WORK INSTRUCTIONS =>
Only the stretch of the listing below that runs from the line with "ATOM 5 O O ." through the line with "ATOM 32 C CA" is to be printed, exactly and with both ends.

== Segment start ==

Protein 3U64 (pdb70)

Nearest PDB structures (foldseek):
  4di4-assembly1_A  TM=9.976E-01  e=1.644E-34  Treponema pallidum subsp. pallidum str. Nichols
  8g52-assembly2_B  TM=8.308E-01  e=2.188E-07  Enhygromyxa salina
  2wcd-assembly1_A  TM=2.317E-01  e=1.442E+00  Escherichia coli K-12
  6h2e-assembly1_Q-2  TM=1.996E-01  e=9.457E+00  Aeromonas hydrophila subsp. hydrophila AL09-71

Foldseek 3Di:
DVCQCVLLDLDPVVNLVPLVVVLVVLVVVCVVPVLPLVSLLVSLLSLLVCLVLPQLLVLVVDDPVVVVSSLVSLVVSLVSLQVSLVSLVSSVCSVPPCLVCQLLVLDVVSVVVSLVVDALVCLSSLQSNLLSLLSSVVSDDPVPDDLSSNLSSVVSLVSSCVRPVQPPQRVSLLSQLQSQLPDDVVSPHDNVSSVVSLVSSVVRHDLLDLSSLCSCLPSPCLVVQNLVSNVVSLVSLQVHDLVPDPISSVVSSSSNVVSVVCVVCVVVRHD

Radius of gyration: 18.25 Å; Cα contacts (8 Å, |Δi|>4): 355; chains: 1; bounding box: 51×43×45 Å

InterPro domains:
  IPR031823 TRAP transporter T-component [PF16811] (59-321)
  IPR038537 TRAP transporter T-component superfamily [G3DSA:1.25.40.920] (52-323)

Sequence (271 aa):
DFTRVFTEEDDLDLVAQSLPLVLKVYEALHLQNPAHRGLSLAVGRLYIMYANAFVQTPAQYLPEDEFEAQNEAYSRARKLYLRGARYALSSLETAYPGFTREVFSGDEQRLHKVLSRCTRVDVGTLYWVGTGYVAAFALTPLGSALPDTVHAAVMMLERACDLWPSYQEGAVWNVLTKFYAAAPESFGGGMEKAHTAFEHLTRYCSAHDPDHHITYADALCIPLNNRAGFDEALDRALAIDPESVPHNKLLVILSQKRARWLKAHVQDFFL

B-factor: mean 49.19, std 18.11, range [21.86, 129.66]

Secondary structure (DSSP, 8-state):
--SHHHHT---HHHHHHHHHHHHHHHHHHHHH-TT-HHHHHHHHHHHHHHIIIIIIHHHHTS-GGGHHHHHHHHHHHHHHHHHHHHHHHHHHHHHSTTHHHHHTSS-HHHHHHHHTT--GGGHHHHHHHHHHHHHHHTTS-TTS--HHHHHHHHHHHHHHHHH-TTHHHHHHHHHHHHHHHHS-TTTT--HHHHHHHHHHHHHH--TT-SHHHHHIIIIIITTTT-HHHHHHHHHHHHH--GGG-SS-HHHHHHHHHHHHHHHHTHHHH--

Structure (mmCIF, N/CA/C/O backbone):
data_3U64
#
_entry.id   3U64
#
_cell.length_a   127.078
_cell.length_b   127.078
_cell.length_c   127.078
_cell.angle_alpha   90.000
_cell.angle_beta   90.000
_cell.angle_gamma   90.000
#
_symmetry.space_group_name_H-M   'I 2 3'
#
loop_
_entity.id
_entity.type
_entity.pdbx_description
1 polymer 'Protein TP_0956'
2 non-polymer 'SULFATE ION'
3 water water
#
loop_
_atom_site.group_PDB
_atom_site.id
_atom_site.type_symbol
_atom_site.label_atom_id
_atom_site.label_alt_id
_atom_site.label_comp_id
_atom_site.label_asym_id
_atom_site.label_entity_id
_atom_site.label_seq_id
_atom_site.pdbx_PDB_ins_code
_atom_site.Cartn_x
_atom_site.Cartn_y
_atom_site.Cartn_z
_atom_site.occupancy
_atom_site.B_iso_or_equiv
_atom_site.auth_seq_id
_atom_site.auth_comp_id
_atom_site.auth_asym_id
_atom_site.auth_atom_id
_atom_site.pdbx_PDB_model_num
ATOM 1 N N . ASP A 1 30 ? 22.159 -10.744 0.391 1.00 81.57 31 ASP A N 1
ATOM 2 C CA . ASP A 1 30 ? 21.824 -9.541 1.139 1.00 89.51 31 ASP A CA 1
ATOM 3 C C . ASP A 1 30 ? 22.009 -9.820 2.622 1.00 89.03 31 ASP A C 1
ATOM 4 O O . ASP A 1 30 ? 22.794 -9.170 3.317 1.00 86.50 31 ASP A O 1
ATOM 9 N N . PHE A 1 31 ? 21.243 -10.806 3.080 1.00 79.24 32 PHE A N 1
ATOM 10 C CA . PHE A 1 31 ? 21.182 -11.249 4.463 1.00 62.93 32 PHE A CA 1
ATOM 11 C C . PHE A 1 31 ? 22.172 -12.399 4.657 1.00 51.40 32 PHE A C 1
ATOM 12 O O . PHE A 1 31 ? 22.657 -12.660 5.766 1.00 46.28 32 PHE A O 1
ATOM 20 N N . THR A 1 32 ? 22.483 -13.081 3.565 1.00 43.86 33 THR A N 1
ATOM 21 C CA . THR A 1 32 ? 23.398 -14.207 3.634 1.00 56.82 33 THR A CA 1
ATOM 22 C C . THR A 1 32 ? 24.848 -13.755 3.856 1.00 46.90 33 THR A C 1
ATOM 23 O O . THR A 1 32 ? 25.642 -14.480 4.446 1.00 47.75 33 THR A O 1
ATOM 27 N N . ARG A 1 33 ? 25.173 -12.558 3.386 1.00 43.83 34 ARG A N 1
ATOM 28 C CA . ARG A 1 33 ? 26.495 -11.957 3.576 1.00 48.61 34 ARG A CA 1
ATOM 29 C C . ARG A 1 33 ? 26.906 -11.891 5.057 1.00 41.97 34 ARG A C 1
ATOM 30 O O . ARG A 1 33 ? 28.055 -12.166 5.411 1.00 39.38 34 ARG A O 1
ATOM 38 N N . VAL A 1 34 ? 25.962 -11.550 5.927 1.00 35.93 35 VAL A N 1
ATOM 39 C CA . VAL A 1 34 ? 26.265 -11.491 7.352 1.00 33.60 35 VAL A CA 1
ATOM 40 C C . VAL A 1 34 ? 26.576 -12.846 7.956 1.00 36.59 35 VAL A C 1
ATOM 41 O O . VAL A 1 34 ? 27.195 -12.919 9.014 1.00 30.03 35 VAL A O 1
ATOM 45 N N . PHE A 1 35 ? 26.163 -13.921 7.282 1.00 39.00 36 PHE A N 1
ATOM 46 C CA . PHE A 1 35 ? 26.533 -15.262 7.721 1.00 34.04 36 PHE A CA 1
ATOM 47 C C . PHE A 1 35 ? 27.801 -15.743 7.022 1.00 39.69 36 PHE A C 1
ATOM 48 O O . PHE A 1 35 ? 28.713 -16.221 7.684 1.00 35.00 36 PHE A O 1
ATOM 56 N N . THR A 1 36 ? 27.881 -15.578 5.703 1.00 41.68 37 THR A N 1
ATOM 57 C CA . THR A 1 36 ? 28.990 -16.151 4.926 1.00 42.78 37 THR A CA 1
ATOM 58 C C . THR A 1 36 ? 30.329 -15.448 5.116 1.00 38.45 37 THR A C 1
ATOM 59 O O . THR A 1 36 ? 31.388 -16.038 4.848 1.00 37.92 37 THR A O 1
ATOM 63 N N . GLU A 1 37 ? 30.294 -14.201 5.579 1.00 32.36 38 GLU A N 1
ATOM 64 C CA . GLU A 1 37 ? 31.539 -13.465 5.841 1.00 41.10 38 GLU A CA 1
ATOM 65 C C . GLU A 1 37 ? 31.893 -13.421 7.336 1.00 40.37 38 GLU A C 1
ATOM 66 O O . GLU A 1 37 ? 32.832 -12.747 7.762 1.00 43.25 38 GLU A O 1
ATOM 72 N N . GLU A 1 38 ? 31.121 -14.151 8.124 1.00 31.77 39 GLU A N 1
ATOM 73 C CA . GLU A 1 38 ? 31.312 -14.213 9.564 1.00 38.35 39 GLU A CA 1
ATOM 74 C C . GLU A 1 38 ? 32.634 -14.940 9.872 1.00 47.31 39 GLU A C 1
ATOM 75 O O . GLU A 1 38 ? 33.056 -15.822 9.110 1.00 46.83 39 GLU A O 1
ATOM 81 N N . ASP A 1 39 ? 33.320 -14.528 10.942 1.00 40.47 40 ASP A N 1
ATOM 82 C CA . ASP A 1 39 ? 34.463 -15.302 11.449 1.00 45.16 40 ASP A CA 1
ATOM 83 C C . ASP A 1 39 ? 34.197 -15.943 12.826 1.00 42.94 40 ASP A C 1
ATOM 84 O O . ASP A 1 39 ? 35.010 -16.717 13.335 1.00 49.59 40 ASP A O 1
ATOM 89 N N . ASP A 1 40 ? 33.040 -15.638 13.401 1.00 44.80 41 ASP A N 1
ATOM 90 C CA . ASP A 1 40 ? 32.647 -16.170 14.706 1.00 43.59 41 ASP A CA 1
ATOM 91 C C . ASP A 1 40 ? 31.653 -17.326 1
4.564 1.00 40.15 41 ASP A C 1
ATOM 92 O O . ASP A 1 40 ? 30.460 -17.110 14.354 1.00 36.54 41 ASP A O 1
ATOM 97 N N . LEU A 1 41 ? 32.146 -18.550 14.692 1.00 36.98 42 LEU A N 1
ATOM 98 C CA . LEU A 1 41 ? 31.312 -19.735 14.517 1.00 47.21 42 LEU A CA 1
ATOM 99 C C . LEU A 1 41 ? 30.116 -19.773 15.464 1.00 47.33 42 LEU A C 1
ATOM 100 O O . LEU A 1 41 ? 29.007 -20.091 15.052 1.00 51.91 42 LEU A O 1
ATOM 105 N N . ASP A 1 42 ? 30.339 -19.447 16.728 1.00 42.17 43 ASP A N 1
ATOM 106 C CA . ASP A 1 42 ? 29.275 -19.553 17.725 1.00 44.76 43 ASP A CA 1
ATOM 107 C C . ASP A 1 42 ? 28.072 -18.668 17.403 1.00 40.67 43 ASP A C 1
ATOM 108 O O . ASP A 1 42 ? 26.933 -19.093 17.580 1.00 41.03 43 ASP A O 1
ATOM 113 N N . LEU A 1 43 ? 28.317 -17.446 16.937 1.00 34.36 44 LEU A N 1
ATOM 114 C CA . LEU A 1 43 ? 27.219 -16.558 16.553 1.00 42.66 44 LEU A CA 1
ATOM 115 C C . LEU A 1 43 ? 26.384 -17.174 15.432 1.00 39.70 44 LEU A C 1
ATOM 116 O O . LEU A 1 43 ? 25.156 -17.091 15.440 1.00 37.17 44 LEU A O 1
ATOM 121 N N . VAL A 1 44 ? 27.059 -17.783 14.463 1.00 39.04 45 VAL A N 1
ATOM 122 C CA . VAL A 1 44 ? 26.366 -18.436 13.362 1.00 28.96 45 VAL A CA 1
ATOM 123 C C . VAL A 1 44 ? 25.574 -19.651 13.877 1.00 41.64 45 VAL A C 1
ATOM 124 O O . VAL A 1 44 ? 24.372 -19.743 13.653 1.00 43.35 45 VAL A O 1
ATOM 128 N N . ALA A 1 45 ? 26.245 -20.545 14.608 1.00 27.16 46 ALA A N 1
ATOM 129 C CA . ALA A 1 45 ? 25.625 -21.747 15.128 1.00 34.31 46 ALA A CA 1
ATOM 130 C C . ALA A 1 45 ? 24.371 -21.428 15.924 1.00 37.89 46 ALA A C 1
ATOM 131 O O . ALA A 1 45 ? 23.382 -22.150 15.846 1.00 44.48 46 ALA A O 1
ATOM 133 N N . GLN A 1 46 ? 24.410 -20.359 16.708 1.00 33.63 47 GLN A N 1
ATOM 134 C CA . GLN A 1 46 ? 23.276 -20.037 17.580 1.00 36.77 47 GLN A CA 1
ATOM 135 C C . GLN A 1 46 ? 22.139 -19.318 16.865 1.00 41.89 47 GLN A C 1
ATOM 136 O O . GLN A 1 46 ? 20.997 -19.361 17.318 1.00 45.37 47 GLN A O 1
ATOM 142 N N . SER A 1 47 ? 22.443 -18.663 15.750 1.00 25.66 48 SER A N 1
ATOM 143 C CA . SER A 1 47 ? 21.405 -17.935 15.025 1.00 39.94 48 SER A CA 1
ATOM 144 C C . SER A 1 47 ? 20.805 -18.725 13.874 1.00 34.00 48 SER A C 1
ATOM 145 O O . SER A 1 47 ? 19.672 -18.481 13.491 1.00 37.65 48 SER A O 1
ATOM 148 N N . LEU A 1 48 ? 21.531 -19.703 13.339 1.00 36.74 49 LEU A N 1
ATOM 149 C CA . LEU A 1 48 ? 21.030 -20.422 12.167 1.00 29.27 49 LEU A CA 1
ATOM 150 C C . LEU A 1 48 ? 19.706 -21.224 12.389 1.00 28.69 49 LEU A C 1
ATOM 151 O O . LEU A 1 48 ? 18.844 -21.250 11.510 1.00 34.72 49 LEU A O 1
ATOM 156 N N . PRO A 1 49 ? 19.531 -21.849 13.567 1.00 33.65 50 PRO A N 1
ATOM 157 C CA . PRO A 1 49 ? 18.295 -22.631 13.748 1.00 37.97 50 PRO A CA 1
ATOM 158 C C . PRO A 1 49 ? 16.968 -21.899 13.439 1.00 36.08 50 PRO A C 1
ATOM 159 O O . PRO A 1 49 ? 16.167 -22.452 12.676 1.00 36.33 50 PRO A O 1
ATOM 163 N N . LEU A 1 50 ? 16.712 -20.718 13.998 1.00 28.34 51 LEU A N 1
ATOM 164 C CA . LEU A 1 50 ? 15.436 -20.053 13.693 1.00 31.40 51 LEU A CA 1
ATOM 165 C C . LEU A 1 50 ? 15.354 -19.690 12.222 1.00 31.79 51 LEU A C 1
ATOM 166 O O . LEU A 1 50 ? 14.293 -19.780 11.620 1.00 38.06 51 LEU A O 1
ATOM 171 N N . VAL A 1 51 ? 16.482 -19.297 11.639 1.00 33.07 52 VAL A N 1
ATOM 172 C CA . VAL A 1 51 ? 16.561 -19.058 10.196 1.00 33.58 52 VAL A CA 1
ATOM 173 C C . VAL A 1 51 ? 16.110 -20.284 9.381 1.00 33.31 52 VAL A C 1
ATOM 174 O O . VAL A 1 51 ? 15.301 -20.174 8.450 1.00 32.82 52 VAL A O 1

== Segment end ==
== Segment start ==

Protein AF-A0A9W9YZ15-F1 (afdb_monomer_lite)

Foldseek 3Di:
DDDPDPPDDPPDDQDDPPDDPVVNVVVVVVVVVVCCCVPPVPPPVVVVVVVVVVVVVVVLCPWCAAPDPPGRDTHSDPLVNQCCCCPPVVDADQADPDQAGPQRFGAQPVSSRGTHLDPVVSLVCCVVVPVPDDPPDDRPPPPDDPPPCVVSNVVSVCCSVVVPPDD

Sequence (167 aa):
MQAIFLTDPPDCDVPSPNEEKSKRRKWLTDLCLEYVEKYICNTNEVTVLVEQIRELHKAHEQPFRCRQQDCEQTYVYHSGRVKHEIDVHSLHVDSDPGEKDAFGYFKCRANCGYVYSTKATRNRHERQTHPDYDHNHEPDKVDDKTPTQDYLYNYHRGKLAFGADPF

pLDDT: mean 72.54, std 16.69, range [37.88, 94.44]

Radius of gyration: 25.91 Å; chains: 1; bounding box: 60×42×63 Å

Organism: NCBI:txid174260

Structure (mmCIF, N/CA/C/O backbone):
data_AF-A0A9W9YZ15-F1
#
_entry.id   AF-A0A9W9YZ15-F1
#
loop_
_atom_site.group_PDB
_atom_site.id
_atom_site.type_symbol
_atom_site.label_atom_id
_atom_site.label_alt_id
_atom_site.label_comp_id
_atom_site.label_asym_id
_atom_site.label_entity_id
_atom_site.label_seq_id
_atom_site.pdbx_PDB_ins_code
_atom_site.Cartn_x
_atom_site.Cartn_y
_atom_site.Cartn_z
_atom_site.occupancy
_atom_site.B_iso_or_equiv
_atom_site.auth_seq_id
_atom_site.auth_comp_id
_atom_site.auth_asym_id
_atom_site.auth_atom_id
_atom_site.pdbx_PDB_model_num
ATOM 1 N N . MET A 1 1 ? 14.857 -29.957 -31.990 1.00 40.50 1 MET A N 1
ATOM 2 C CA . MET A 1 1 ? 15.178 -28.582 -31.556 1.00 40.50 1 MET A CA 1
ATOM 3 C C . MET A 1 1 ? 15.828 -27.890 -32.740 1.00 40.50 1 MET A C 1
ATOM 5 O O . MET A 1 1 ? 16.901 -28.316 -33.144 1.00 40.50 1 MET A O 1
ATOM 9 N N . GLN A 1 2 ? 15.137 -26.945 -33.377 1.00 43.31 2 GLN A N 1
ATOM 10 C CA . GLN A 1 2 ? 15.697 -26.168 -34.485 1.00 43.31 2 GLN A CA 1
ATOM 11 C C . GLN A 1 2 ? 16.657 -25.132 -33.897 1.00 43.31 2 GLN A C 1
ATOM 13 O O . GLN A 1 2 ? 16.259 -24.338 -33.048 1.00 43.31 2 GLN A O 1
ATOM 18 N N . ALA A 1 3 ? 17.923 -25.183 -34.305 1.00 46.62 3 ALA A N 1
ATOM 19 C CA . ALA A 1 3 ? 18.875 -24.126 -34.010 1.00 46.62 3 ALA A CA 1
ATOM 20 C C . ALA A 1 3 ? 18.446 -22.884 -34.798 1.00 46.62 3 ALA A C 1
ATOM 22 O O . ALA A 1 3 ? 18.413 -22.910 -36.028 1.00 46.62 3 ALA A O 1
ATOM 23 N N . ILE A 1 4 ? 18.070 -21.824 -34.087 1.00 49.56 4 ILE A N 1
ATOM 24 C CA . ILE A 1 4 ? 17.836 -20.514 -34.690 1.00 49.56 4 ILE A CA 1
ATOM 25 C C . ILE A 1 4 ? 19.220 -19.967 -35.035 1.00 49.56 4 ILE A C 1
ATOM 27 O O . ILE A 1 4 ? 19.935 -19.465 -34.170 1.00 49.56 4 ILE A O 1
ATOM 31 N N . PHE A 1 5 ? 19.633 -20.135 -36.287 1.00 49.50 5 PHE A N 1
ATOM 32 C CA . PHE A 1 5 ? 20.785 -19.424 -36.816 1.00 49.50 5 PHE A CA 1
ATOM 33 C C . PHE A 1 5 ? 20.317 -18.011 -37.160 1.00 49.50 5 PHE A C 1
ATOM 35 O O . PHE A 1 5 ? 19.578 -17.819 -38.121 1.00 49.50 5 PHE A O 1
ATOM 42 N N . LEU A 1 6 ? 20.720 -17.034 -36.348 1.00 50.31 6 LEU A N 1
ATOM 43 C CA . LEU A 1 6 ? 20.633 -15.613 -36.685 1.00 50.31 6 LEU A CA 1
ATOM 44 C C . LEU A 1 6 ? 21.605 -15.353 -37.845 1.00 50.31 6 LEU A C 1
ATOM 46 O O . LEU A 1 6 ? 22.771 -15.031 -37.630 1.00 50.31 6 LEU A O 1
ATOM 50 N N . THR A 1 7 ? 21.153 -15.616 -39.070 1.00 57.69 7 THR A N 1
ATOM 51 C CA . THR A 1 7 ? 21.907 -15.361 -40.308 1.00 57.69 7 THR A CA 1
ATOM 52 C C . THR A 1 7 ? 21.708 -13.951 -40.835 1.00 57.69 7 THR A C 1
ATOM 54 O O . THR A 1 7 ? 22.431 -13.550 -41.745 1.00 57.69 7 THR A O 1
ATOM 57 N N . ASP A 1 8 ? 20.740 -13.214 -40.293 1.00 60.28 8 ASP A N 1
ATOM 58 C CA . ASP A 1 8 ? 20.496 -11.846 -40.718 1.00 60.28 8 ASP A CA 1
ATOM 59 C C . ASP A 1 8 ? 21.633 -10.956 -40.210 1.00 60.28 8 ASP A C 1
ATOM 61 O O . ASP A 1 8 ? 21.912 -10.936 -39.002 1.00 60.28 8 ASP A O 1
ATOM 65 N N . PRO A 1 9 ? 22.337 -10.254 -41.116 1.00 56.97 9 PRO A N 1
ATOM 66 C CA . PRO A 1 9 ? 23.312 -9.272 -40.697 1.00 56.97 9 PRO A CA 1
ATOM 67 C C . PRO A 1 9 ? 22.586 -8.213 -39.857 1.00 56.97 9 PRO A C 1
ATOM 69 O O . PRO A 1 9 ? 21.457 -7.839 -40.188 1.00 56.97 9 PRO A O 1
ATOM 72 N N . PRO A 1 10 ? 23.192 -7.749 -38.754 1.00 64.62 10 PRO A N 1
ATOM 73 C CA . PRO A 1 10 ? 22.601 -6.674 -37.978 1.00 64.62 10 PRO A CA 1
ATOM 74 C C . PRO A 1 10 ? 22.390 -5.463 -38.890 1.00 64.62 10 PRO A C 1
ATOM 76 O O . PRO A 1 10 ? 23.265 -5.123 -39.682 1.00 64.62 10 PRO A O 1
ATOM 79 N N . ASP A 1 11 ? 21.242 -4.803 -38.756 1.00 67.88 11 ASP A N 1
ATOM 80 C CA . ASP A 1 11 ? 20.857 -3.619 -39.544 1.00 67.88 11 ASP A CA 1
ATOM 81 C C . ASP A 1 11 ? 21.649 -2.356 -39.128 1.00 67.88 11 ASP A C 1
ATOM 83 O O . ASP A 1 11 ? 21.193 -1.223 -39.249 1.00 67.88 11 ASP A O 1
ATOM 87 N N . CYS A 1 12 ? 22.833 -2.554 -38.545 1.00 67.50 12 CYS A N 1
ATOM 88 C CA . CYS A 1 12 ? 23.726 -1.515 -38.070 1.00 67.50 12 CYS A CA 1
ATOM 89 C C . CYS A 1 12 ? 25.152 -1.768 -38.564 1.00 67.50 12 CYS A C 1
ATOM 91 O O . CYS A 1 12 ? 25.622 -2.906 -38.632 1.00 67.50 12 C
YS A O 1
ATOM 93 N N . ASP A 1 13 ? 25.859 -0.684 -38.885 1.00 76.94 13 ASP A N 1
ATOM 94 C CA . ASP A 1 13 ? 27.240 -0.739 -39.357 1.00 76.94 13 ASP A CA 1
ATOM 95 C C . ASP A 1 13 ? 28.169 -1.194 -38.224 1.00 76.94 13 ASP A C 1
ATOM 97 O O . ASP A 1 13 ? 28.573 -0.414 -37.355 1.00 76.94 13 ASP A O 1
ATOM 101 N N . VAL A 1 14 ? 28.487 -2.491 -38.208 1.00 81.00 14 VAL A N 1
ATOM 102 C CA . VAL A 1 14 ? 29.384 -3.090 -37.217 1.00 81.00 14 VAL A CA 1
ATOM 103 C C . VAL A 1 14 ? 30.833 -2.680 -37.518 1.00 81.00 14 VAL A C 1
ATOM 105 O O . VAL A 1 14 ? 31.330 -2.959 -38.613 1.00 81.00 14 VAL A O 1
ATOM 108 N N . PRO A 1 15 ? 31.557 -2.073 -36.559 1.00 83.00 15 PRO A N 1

== Segment end ==

TASK SOLUTION =>
ATOM 5 O O . MET A 1 1 ? 16.901 -28.316 -33.144 1.00 40.50 1 MET A O 1
ATOM 9 N N . GLN A 1 2 ? 15.137 -26.945 -33.377 1.00 43.31 2 GLN A N 1
ATOM 10 C CA . GLN A 1 2 ? 15.697 -26.168 -34.485 1.00 43.31 2 GLN A CA 1
ATOM 11 C C . GLN A 1 2 ? 16.657 -25.132 -33.897 1.00 43.31 2 GLN A C 1
ATOM 13 O O . GLN A 1 2 ? 16.259 -24.338 -33.048 1.00 43.31 2 GLN A O 1
ATOM 18 N N . ALA A 1 3 ? 17.923 -25.183 -34.305 1.00 46.62 3 ALA A N 1
ATOM 19 C CA . ALA A 1 3 ? 18.875 -24.126 -34.010 1.00 46.62 3 ALA A CA 1
ATOM 20 C C . ALA A 1 3 ? 18.446 -22.884 -34.798 1.00 46.62 3 ALA A C 1
ATOM 22 O O . ALA A 1 3 ? 18.413 -22.910 -36.028 1.00 46.62 3 ALA A O 1
ATOM 23 N N . ILE A 1 4 ? 18.070 -21.824 -34.087 1.00 49.56 4 ILE A N 1
ATOM 24 C CA . ILE A 1 4 ? 17.836 -20.514 -34.690 1.00 49.56 4 ILE A CA 1
ATOM 25 C C . ILE A 1 4 ? 19.220 -19.967 -35.035 1.00 49.56 4 ILE A C 1
ATOM 27 O O . ILE A 1 4 ? 19.935 -19.465 -34.170 1.00 49.56 4 ILE A O 1
ATOM 31 N N . PHE A 1 5 ? 19.633 -20.135 -36.287 1.00 49.50 5 PHE A N 1
ATOM 32 C CA . PHE A 1 5 ? 20.785 -19.424 -36.816 1.00 49.50 5 PHE A CA 1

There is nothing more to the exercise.